Personal information
- Full name: Brian Aheebwa
- Date of birth: 1 July 1998 (age 28)
- Place of birth: Kibaale, Uganda
- Position: Forward

Team information
- Current team: Arba Minch City
- Number: 7

Youth career
- 2009–2014: St. John Bosco Seminary
- 2014–2016: Mbarara Sports Acacdemy

Senior career*
- Years: Team / Apps / (Gls)
- 2016–2020: Mbarara City / 79 / (32)
- 2020–2023: KCCA / 38 / (8)
- 2023–2024: Kitara / 27 / (4)
- 2024–2025: Arba Minch City / 25 / (12)

International career^{‡}
- 2021: Uganda / 3 / (0)

= Brian Aheebwa =

Ugandan footballer (born 1998)

 Brian Aheebwa (born 1 July 1998) is a Ugandan professional footballer who plays as a striker for Ethiopian Premier League club Arba Minch City, and the Uganda national team.

==Youth career==
At an early age, he was a member of St. John Bosco Seminary School and in 2014 joined Mbarara Sports Academy until 2016.

==Career==
===Mbarara FC (2016-2020)===
Aheebwa joined Mbarara City FC in 2016 graduating from Mbarara Sports Academy. He signed a 4year contract upon joining Mbarara City FC, In 2016, he was the Regional League top scorer with eight goals.
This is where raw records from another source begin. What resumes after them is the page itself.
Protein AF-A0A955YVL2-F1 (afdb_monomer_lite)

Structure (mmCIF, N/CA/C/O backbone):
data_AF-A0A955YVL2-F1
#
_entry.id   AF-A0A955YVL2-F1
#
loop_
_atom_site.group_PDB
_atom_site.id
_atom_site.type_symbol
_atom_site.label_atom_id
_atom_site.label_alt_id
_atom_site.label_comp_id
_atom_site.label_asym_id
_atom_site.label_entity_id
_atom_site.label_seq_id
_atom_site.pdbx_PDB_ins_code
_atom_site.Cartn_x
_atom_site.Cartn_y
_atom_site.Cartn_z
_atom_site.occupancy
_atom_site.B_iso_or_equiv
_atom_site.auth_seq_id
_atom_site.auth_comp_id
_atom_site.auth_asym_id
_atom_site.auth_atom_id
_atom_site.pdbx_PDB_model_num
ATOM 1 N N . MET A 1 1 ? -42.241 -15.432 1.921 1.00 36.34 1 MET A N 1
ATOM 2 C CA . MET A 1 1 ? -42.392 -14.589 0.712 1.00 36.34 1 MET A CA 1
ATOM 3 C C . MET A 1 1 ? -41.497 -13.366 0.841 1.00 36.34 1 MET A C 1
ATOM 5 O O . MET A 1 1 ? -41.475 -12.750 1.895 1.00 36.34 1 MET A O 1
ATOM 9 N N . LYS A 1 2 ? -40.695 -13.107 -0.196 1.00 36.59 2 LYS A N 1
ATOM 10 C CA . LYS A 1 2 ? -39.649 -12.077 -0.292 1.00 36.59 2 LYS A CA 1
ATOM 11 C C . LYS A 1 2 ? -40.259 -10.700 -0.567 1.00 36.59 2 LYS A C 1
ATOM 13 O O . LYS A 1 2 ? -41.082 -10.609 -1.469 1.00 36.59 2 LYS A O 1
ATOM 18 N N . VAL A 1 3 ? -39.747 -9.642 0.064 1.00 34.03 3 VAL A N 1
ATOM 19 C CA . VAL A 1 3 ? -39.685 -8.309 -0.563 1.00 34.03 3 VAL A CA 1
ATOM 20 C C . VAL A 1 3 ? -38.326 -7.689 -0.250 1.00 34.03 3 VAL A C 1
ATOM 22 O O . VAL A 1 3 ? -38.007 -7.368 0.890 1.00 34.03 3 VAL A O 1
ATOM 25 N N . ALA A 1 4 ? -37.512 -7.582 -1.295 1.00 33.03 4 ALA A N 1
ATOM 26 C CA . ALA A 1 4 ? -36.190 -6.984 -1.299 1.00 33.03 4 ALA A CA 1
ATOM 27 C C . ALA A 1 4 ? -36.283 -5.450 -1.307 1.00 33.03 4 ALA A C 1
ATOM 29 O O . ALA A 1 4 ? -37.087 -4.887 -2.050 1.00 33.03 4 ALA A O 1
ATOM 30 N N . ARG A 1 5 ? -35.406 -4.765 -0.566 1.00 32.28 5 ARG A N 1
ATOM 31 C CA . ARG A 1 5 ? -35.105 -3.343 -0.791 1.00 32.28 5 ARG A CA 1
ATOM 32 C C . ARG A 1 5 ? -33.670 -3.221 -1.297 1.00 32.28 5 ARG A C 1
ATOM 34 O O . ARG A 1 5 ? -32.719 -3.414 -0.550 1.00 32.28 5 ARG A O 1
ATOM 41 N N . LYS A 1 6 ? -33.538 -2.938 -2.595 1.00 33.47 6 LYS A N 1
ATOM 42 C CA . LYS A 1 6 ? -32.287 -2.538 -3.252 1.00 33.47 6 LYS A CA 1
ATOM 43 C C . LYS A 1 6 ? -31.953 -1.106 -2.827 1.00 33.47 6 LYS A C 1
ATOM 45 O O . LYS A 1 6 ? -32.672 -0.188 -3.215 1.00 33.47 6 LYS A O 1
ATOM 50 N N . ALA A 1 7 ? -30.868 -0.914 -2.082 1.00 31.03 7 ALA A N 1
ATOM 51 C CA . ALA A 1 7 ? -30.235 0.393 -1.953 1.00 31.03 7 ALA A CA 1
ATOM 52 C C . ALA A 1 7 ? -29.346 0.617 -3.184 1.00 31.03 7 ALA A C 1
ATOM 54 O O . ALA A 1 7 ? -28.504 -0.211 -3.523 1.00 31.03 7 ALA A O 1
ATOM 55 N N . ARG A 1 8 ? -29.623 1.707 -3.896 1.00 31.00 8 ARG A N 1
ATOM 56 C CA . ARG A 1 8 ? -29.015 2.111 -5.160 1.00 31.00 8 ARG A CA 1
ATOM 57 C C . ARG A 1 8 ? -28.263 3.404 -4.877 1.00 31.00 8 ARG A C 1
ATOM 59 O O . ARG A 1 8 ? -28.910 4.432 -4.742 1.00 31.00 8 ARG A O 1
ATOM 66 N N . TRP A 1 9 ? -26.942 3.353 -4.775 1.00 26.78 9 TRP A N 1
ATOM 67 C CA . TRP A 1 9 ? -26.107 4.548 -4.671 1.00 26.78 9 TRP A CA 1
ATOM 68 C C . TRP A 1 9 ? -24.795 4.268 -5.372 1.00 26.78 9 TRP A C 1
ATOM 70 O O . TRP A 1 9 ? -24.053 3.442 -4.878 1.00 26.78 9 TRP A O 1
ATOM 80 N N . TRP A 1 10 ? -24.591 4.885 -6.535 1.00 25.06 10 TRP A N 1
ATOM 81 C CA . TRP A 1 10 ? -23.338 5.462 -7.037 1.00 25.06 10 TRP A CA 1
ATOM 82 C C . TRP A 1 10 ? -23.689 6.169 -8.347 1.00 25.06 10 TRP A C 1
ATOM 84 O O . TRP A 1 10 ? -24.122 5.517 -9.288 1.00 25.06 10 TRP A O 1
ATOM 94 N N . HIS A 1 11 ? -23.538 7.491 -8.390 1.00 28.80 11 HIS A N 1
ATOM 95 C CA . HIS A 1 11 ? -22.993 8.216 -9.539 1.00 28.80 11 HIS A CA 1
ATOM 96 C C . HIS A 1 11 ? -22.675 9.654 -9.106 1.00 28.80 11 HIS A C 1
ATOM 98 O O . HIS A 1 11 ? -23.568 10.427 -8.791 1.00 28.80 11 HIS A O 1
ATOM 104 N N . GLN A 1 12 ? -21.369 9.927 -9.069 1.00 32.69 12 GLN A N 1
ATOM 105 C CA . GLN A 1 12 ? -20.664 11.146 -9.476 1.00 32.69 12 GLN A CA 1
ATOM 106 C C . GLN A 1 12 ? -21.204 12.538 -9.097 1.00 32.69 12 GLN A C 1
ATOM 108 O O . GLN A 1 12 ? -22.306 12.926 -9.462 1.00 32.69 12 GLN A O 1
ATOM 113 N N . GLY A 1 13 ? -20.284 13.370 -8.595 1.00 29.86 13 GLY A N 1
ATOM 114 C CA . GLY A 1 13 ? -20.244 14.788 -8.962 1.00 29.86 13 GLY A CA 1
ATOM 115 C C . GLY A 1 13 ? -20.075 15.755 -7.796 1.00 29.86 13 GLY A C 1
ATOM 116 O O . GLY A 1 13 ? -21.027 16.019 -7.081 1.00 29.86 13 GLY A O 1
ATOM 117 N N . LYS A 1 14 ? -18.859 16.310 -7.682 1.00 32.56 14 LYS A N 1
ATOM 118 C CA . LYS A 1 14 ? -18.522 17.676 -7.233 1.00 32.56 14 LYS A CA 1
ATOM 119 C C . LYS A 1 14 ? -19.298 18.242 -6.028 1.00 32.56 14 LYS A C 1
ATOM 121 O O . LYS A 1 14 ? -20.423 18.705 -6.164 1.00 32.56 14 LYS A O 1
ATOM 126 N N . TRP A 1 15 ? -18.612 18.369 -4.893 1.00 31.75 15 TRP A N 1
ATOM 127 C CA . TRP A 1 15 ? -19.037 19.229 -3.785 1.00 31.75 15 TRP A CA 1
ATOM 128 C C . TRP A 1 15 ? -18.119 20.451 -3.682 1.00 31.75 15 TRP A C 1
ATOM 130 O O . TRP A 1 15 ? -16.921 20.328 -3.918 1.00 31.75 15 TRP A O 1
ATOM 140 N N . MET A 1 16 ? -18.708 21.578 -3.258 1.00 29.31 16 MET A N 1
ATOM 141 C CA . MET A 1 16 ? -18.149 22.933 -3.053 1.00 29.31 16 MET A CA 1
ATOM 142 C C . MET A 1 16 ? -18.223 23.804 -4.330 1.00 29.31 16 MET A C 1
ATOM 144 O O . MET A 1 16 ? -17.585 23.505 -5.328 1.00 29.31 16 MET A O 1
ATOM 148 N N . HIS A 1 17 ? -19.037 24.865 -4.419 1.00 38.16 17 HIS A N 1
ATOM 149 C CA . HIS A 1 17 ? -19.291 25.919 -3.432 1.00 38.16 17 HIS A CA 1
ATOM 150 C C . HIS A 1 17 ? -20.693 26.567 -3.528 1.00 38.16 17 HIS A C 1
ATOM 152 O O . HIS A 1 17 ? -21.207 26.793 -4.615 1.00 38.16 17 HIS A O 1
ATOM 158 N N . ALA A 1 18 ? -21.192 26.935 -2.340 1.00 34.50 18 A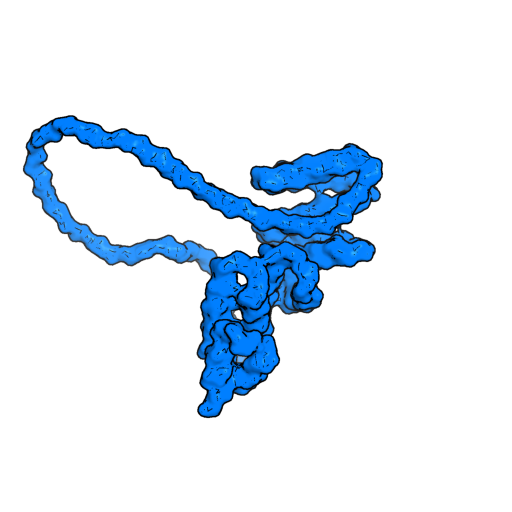LA A N 1
ATOM 159 C CA . ALA A 1 18 ? -21.897 28.165 -1.947 1.00 34.50 18 ALA A CA 1
ATOM 160 C C . ALA A 1 18 ? -23.248 28.578 -2.585 1.00 34.50 18 ALA A C 1
ATOM 162 O O . ALA A 1 18 ? -23.423 28.707 -3.790 1.00 34.50 18 ALA A O 1
ATOM 163 N N . LEU A 1 19 ? -24.179 28.854 -1.668 1.00 38.88 19 LEU A N 1
ATOM 164 C CA . LEU A 1 19 ? -25.561 29.314 -1.815 1.00 38.88 19 LEU A CA 1
ATOM 165 C C . LEU A 1 19 ? -25.695 30.762 -2.353 1.00 38.88 19 LEU A C 1
ATOM 167 O O . LEU A 1 19 ? -24.739 31.533 -2.266 1.00 38.88 19 LEU A O 1
ATOM 171 N N . PRO A 1 20 ? -26.891 31.151 -2.850 1.00 46.78 20 PRO A N 1
ATOM 172 C CA . PRO A 1 20 ? -27.152 32.435 -3.504 1.00 46.78 20 PRO A CA 1
ATOM 173 C C . PRO A 1 20 ? -27.681 33.500 -2.528 1.00 46.78 20 PRO A C 1
ATOM 175 O O . PRO A 1 20 ? -28.471 33.180 -1.648 1.00 46.78 20 PRO A O 1
ATOM 178 N N . PHE A 1 21 ? -27.319 34.771 -2.730 1.00 35.03 21 PHE A N 1
ATOM 179 C CA . PHE A 1 21 ? -27.993 35.952 -2.157 1.00 35.03 21 PHE A CA 1
ATOM 180 C C . PHE A 1 21 ? -27.709 37.204 -3.034 1.00 35.03 21 PHE A C 1
ATOM 182 O O . PHE A 1 21 ? -26.811 37.148 -3.873 1.00 35.03 21 PHE A O 1
ATOM 189 N N . PRO A 1 22 ? -28.522 38.280 -2.951 1.00 48.41 22 PRO A N 1
ATOM 190 C CA . PRO A 1 22 ? -29.389 38.777 -4.033 1.00 48.41 22 PRO A CA 1
ATOM 191 C C . PRO A 1 22 ? -28.881 40.076 -4.711 1.00 48.41 22 PRO A C 1
ATOM 193 O O . PRO A 1 22 ? -27.885 40.648 -4.267 1.00 48.41 22 PRO A O 1
ATOM 196 N N . PRO A 1 23 ? -29.555 40.587 -5.769 1.00 50.75 23 PRO A N 1
ATOM 197 C CA . PRO A 1 23 ? -29.136 41.804 -6.459 1.00 50.75 23 PRO A CA 1
ATOM 198 C C . PRO A 1 23 ? -29.749 43.064 -5.828 1.00 50.75 23 PRO A C 1
ATOM 200 O O . PRO A 1 23 ? -30.909 43.048 -5.436 1.00 50.75 23 PRO A O 1
ATOM 203 N N . THR A 1 24 ? -28.965 44.147 -5.766 1.00 46.81 24 THR A N 1
ATOM 204 C CA . THR A 1 24 ? -29.235 45.497 -6.324 1.00 46.81 24 THR A CA 1
ATOM 205 C C . THR A 1 24 ? -28.371 46.535 -5.608 1.00 46.81 24 THR A C 1
ATOM 207 O O . THR A 1 24 ? -28.461 46.663 -4.391 1.00 46.81 24 THR A O 1
ATOM 210 N N . LEU A 1 25 ? -27.626 47.344 -6.364 1.00 46.16 25 LEU A N 1
ATOM 211 C CA . LEU A 1 25 ? -27.243 48.698 -5.957 1.00 46.16 25 LEU A CA 1
ATOM 212 C C . LEU A 1 25 ? -27.345 49.650 -7.162 1.00 46.16 25 LEU A C 1
ATOM 214 O O . LEU A 1 25 ? -27.235 49.196 -8.305 1.00 46.16 25 LEU A O 1
ATOM 218 N N . PRO A 1 26 ? -27.623 50.943 -6.916 1.00 46.53 26 PRO A N 1
ATOM 219 C CA . PRO A 1 26 ? -28.070 51.888 -7.928 1.00 46.53 26 PRO A CA 1
ATOM 220 C C . PRO A 1 26 ? -26.915 52.484 -8.739 1.00 46.53 26 PRO A C 1
ATOM 222 O O . PRO A 1 26 ? -25.767 52.552 -8.306 1.00 46.53 26 PRO A O 1
ATOM 225 N N . THR A 1 27 ? -27.264 52.956 -9.932 1.00 46.38 27 THR A N 1
ATOM 226 C CA . THR A 1 27 ? -26.412 53.707 -10.853 1.00 46.38 27 THR A CA 1
ATOM 227 C C . THR A 1 27 ? -25.960 55.029 -10.238 1.00 46.38 27 THR A C 1
ATOM 229 O O . THR A 1 27 ? -26.796 55.877 -9.926 1.00 46.38 27 THR A O 1
ATOM 232 N N . PHE A 1 28 ? -24.646 55.234 -10.137 1.00 38.59 28 PHE A N 1
ATOM 233 C CA . PHE A 1 28 ? -24.049 56.543 -9.883 1.00 38.59 28 PHE A CA 1
ATOM 234 C C . PHE A 1 28 ? -23.220 56.964 -11.099 1.00 38.59 28 PHE A C 1
ATOM 236 O O . PHE A 1 28 ? -22.186 56.381 -11.417 1.00 38.59 28 PHE A O 1
ATOM 243 N N . SER A 1 29 ? -23.730 57.967 -11.804 1.00 43.38 29 SER A N 1
ATOM 244 C CA . SER A 1 29 ? -23.041 58.751 -12.824 1.00 43.38 29 SER A CA 1
ATOM 245 C C . SER A 1 29 ? -22.121 59.775 -12.154 1.00 43.38 29 SER A C 1
ATOM 247 O O . SER A 1 29 ? -22.584 60.518 -11.289 1.00 43.38 29 SER A O 1
ATOM 249 N N . GLY A 1 30 ? -20.859 59.880 -12.571 1.00 38.03 30 GLY A N 1
ATOM 250 C CA . GLY A 1 30 ? -19.970 60.935 -12.080 1.00 38.03 30 GLY A CA 1
ATOM 251 C C . GLY A 1 30 ? -18.546 60.823 -12.613 1.00 38.03 30 GLY A C 1
ATOM 252 O O . GLY A 1 30 ? -17.826 59.891 -12.288 1.00 38.03 30 GLY A O 1
ATOM 253 N N . ASN A 1 31 ? -18.184 61.781 -13.456 1.00 38.94 31 ASN A N 1
ATOM 254 C CA . ASN A 1 31 ? -16.923 61.943 -14.178 1.00 38.94 31 ASN A CA 1
ATOM 255 C C . ASN A 1 31 ? -15.706 62.318 -13.291 1.00 38.94 31 ASN A C 1
ATOM 257 O O . ASN A 1 31 ? -15.882 62.903 -12.228 1.00 38.94 31 ASN A O 1
ATOM 261 N N . LEU A 1 32 ? -14.504 62.146 -13.880 1.00 40.91 32 LEU A N 1
ATOM 262 C CA . LEU A 1 32 ? -13.217 62.851 -13.642 1.00 40.91 32 LEU A CA 1
ATOM 263 C C . LEU A 1 32 ? -12.319 62.411 -12.458 1.00 40.91 32 LEU A C 1
ATOM 265 O O . LEU A 1 32 ? -12.526 62.842 -11.333 1.00 40.91 32 LEU A O 1
ATOM 269 N N . PHE A 1 33 ? -11.236 61.665 -12.732 1.00 40.41 33 PHE A N 1
ATOM 270 C CA . PHE A 1 33 ? -9.823 62.135 -12.750 1.00 40.41 33 PHE A CA 1
ATOM 271 C C . PHE A 1 33 ? -8.835 60.940 -12.867 1.00 40.41 33 PHE A C 1
ATOM 273 O O . PHE A 1 33 ? -9.128 59.871 -12.332 1.00 40.41 33 PHE A O 1
ATOM 280 N N . PRO A 1 34 ? -7.685 61.072 -13.569 1.00 52.84 34 PRO A N 1
ATOM 281 C CA . PRO A 1 34 ? -6.782 59.963 -13.879 1.00 52.84 34 PRO A CA 1
ATOM 282 C C . PRO A 1 34 ? -5.503 59.937 -13.016 1.00 52.84 34 PRO A C 1
ATOM 284 O O . PRO A 1 34 ? -5.195 60.889 -12.307 1.00 52.84 34 PRO A O 1
ATOM 287 N N . ALA A 1 35 ? -4.724 58.867 -13.222 1.00 39.88 35 ALA A N 1
ATOM 288 C CA . ALA A 1 35 ? -3.342 58.624 -12.789 1.00 39.88 35 ALA A CA 1
ATOM 289 C C . ALA A 1 35 ? -3.138 58.209 -11.320 1.00 39.88 35 ALA A C 1
ATOM 291 O O . ALA A 1 35 ? -3.405 58.975 -10.406 1.00 39.88 35 ALA A O 1
ATOM 292 N N . LEU A 1 36 ? -2.583 57.005 -11.114 1.00 38.53 36 LEU A N 1
ATOM 293 C CA . LEU A 1 36 ? -1.236 56.768 -10.559 1.00 38.53 36 LEU A CA 1
ATOM 294 C C . LEU A 1 36 ? -1.123 55.303 -10.072 1.00 38.53 36 LEU A C 1
ATOM 296 O O . LEU A 1 36 ? -1.893 54.873 -9.227 1.00 38.53 36 LEU A O 1
ATOM 300 N N . PHE A 1 37 ? -0.141 54.576 -10.619 1.00 40.19 37 PHE A N 1
ATOM 301 C CA . PHE A 1 37 ? 0.575 53.423 -10.044 1.00 40.19 37 PHE A CA 1
ATOM 302 C C . PHE A 1 37 ? -0.209 52.281 -9.367 1.00 40.19 37 PHE A C 1
ATOM 304 O O . PHE A 1 37 ? -0.684 52.421 -8.248 1.00 40.19 37 PHE A O 1
ATOM 311 N N . LEU A 1 38 ? -0.091 51.069 -9.925 1.00 40.25 38 LEU A N 1
ATOM 312 C CA . LEU A 1 38 ? 0.365 49.915 -9.138 1.00 40.25 38 LEU A CA 1
ATOM 313 C C . LEU A 1 38 ? 0.865 48.792 -10.052 1.00 40.25 38 LEU A C 1
ATOM 315 O O . LEU A 1 38 ? 0.146 48.249 -10.886 1.00 40.25 38 LEU A O 1
ATOM 319 N N . MET A 1 39 ? 2.151 48.501 -9.881 1.00 43.81 39 MET A N 1
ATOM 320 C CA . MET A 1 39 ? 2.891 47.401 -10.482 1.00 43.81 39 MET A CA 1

He made his Big League 2017 debut for Mbarara City FC against Kireka United FC. He scored his first goal against Masavu FC in March 2017. On 9 April 2017 he scored four goals for Mbarara City FC against Nyamityobora FC. He scored 39 goals during his four-year tenure he was at Mbarara City FC.

===KCCA FC===
In June 2020 he joined KCCA FC and signed a 3-year contract. On 3 December 2020, he made his debut for KCCA FC against Bright Stars FC. He scored his first goal for K.C.C.A FC in that game, K.C.C.A FC won 2–1.

==Personal life==
Aheebwa was born on 1 July 1998 in Kibale District. He attended Kahunde Primary School, St. John Bosco Seminary Secondary School in Hoima before joining St. Kirigwajjo Secondary School where he received his UCE. Between 2014 and 2015, Aheebwa was admitted to Mayanja Memorial Medical Training Institute where he graduated with a certificate in Nursing thus a certified clinical officer.